What you will do
Using the data beneath this instruction, retype only the lines from the one that contains "ATOM 9 N N ." down to the one that contains "ATOM 34 O O", both included, exactly as they appear.

[Data extracted from a collection]
Start of Block
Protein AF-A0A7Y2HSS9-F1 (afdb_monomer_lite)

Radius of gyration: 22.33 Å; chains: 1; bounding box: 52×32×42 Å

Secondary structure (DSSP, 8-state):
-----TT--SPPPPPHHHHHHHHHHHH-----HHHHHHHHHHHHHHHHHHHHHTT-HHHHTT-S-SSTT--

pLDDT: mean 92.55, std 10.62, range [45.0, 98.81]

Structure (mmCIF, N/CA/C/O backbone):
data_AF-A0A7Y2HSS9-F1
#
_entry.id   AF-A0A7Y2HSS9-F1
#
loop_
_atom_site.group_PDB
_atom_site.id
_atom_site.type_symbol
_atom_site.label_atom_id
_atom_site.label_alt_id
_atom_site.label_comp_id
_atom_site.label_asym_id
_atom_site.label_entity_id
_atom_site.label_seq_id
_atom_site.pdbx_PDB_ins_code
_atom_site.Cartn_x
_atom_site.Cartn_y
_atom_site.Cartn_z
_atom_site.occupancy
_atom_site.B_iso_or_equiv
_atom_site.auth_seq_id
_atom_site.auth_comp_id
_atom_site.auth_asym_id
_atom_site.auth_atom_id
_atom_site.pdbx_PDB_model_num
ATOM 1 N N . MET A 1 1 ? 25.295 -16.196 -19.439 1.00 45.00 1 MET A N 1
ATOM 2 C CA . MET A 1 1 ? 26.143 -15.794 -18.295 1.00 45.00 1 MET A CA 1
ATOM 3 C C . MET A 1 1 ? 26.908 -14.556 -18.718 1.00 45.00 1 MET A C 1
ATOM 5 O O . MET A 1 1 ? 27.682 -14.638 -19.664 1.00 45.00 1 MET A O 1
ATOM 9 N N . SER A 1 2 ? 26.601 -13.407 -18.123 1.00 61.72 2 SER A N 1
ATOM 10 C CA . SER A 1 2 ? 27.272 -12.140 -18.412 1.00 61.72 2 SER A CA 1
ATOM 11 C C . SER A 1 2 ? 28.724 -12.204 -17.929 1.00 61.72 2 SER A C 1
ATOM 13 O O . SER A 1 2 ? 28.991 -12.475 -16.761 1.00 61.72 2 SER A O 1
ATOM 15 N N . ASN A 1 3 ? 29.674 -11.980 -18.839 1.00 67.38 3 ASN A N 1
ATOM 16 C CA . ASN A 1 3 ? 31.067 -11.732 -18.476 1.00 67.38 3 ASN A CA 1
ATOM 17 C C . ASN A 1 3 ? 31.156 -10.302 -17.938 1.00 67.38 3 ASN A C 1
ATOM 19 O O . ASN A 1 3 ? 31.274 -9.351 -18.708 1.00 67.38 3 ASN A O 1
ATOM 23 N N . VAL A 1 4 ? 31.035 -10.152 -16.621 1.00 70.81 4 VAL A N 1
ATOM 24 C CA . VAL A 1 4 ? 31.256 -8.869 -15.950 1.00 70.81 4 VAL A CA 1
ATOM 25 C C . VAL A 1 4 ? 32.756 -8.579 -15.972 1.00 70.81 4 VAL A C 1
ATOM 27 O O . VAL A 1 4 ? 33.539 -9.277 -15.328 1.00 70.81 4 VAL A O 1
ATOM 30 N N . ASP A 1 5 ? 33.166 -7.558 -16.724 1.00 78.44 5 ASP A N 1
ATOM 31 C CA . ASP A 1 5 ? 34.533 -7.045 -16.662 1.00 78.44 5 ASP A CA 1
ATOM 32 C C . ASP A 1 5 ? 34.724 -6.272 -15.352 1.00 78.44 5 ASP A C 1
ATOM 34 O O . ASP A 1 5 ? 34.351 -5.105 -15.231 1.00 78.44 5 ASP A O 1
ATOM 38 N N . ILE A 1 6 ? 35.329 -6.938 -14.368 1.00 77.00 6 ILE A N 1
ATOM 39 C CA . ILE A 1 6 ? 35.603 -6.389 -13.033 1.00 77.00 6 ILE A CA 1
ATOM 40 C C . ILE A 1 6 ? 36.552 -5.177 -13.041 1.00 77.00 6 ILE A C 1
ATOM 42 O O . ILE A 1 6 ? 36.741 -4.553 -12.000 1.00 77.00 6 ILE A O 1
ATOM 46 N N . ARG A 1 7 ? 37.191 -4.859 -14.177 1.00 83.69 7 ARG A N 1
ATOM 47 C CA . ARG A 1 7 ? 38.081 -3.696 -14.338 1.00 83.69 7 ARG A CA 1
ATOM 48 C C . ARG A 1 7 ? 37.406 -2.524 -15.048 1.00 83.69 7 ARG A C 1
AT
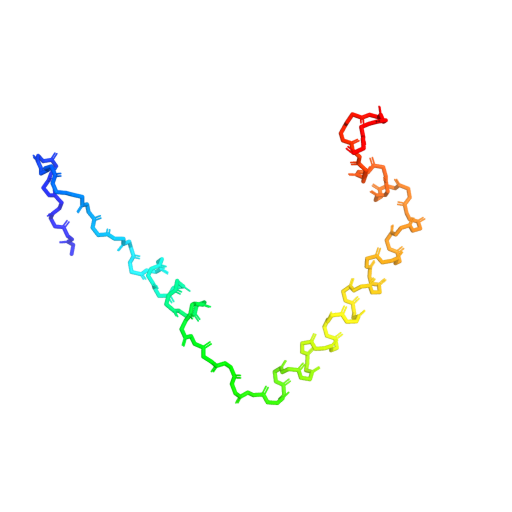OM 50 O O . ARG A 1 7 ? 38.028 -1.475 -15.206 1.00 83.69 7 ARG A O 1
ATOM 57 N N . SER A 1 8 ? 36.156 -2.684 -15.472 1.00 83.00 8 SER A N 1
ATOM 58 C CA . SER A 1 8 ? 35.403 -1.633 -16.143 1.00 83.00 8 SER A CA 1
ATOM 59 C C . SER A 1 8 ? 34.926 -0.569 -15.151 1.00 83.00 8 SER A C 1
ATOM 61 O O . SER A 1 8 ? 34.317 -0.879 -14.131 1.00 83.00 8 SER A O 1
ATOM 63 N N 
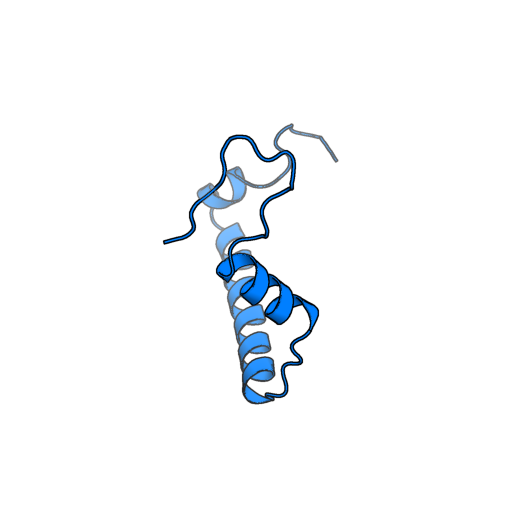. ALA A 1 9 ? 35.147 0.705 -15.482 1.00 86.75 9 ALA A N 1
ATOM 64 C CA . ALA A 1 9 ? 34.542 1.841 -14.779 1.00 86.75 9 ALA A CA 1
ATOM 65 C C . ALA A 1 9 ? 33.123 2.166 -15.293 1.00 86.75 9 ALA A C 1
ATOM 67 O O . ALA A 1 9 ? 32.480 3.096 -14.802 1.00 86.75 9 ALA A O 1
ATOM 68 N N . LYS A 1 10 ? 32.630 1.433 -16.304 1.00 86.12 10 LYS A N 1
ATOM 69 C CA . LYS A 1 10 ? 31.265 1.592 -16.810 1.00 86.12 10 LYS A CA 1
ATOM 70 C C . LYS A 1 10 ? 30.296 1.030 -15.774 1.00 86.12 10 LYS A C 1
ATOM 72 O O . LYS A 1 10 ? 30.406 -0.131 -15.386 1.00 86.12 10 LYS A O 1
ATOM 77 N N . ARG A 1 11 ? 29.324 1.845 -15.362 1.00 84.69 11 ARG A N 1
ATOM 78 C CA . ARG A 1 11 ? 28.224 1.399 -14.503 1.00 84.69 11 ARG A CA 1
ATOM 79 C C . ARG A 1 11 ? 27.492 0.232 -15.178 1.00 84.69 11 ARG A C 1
End of Block
Written answer
ATOM 9 N N . SER A 1 2 ? 26.601 -13.407 -18.123 1.00 61.72 2 SER A N 1
ATOM 10 C CA . SER A 1 2 ? 27.272 -12.140 -18.412 1.00 61.72 2 SER A CA 1
ATOM 11 C C . SER A 1 2 ? 28.724 -12.204 -17.929 1.00 61.72 2 SER A C 1
ATOM 13 O O . SER A 1 2 ? 28.991 -12.475 -16.761 1.00 61.72 2 SER A O 1
ATOM 15 N N . ASN A 1 3 ? 29.674 -11.980 -18.839 1.00 67.38 3 ASN A N 1
ATOM 16 C CA . ASN A 1 3 ? 31.067 -11.732 -18.476 1.00 67.38 3 ASN A CA 1
ATOM 17 C C . ASN A 1 3 ? 31.156 -10.302 -17.938 1.00 67.38 3 ASN A C 1
ATOM 19 O O . ASN A 1 3 ? 31.274 -9.351 -18.708 1.00 67.38 3 ASN A O 1
ATOM 23 N N . VAL A 1 4 ? 31.035 -10.152 -16.621 1.00 70.81 4 VAL A N 1
ATOM 24 C CA . VAL A 1 4 ? 31.256 -8.869 -15.950 1.00 70.81 4 VAL A CA 1
ATOM 25 C C . VAL A 1 4 ? 32.756 -8.579 -15.972 1.00 70.81 4 VAL A C 1
ATOM 27 O O . VAL A 1 4 ? 33.539 -9.277 -15.328 1.00 70.81 4 VAL A O 1
ATOM 30 N N . ASP A 1 5 ? 33.166 -7.558 -16.724 1.00 78.44 5 ASP A N 1
ATOM 31 C CA . ASP A 1 5 ? 34.533 -7.045 -16.662 1.00 78.44 5 ASP A CA 1
ATOM 32 C C . ASP A 1 5 ? 34.724 -6.272 -15.352 1.00 78.44 5 ASP A C 1
ATOM 34 O O . ASP A 1 5 ? 34.351 -5.105 -15.231 1.00 78.44 5 ASP A O 1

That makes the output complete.